Directions for this task:
Starting with the line with "ATOM 41 N N" in the entries below and going on through the line with "ATOM 45 N N", output every line exactly and nothing more. No pictures.

☆ ☆ ☆ ☆

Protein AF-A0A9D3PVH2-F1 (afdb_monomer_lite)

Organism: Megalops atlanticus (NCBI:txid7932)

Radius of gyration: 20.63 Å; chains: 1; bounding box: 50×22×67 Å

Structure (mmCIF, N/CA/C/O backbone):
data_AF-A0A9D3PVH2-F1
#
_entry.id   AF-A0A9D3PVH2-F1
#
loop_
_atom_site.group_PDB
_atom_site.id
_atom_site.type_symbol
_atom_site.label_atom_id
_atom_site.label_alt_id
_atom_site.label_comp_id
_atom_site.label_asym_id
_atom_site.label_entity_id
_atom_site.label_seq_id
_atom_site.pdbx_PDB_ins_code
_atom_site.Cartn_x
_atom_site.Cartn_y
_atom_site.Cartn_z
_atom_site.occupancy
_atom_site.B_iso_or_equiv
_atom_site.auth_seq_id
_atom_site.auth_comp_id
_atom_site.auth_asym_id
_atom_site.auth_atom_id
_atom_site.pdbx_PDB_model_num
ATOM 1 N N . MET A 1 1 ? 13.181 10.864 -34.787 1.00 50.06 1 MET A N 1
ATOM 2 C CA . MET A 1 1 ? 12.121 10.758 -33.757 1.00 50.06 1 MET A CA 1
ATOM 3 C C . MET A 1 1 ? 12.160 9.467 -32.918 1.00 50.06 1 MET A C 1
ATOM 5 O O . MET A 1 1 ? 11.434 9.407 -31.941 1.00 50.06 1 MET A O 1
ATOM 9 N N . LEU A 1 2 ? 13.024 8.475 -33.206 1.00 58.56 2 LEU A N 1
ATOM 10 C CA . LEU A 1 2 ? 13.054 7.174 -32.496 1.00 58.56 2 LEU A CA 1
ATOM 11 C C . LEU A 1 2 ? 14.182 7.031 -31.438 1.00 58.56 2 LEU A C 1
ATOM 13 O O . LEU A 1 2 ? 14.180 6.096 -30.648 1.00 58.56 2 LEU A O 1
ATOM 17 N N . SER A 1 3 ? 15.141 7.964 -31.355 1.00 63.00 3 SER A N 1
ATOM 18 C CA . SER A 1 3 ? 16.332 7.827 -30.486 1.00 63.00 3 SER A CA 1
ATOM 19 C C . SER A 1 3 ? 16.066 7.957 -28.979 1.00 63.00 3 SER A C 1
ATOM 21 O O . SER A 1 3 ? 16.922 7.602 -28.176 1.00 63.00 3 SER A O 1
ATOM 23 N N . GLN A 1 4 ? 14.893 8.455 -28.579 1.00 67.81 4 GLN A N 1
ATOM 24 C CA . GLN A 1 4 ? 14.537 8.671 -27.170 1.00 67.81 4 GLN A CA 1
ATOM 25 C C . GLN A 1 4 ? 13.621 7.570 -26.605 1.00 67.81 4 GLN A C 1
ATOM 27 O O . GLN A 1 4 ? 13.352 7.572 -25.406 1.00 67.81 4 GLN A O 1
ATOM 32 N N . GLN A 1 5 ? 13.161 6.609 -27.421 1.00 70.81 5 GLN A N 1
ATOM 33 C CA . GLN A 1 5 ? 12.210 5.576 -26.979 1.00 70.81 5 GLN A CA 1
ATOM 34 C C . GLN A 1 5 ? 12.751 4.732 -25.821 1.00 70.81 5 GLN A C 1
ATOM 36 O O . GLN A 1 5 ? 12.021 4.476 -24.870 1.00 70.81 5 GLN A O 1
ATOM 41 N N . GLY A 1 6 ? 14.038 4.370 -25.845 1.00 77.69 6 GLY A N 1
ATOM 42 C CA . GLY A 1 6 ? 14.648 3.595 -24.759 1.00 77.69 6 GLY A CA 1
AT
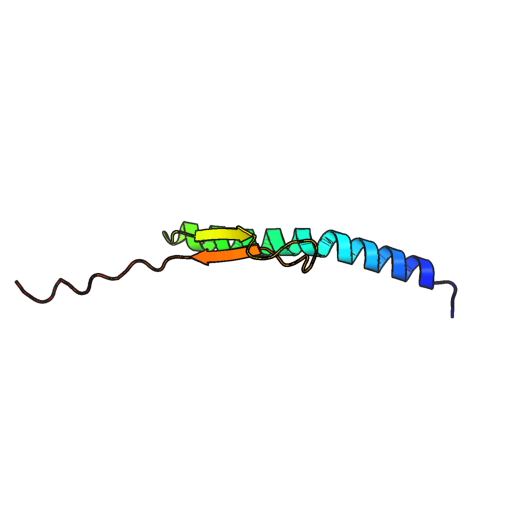OM 43 C C . GLY A 1 6 ? 14.598 4.316 -23.408 1.00 77.69 6 GLY A C 1
ATOM 44 O O . GLY A 1 6 ? 14.283 3.709 -22.391 1.00 77.69 6 GLY A O 1
ATOM 45 N N . ARG A 1 7 ? 14.825 5.635 -23.394 1.00 83.25 7 ARG A N 1
ATOM 46 C CA . ARG A 1 7 ? 14.757 6.449 -22.168 1.00 83.25 7 ARG A CA 1
ATOM 47 C C . ARG A 1 7 ? 13.337 6.568 -21.629 1.00 83.25 7 ARG A C 1
ATOM 49 O O . ARG A 1 7 ? 13.144 6.518 -20.420 1.00 83.25 7 ARG A O 1
ATOM 56 N N . VA
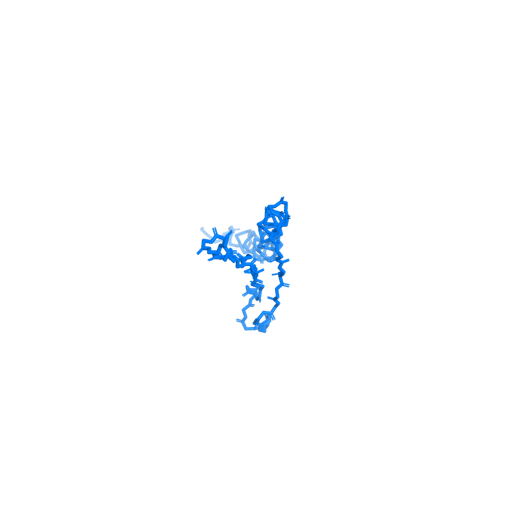L A 1 8 ? 12.359 6.688 -22.524 1.00 87.62 8 VAL A N 1
ATOM 57 C CA . VAL A 1 8 ? 10.939 6.719 -22.163 1.00 87.62 8 VAL A CA 1
ATOM 58 C C . VAL A 1 8 ? 10.524 5.388 -21.534 1.00 87.62 8 VAL A C 1
ATOM 60 O O . VAL A 1 8 ? 9.935 5.393 -20.460 1.00 87.62 8 VAL A O 1
ATOM 63 N N . VAL A 1 9 ? 10.904 4.254 -22.133 1.00 89.06 9 VAL A N 1
ATOM 64 C CA . VAL A 1 9 ? 10.617 2.919 -21.577 1.00 89.06 9 VAL A CA 1
ATOM 65 C C . VAL A 1 9 ? 11.250 2.742 -20.198 1.00 89.06 9 VAL A C 1
ATOM 67 O O . VAL A 1 9 ? 10.563 2.319 -19.278 1.00 89.06 9 VAL A O 1
ATOM 70 N N . VAL A 1 10 ? 12.521 3.117 -20.016 1.00 90.62 10 VAL A N 1
ATOM 71 C CA . VAL A 1 10 ? 13.189 3.026 -18.704 1.00 90.62 10 VAL A CA 1
ATOM 72 C C . VAL A 1 10 ? 12.473 3.877 -17.655 1.00 90.62 10 VAL A C 1
ATOM 74 O O . VAL A 1 10 ? 12.216 3.395 -16.554 1.00 90.62 10 VAL A O 1
ATOM 77 N N . TYR A 1 11 ? 12.109 5.116 -17.994 1.00 92.06 11 TYR A N 1
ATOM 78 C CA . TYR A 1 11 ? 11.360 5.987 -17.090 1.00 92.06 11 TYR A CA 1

☆ ☆ ☆ ☆

Reply:
ATOM 41 N N . GLY A 1 6 ? 14.038 4.370 -25.845 1.00 77.69 6 GLY A N 1
ATOM 42 C CA . GLY A 1 6 ? 14.648 3.595 -24.759 1.00 77.69 6 GLY A CA 1
AT
OM 43 C C . GLY A 1 6 ? 14.598 4.316 -23.408 1.00 77.69 6 GLY A C 1
ATOM 44 O O . GLY A 1 6 ? 14.283 3.709 -22.391 1.00 77.69 6 GLY A O 1
ATOM 45 N N . ARG A 1 7 ? 14.825 5.635 -23.394 1.00 83.25 7 ARG A N 1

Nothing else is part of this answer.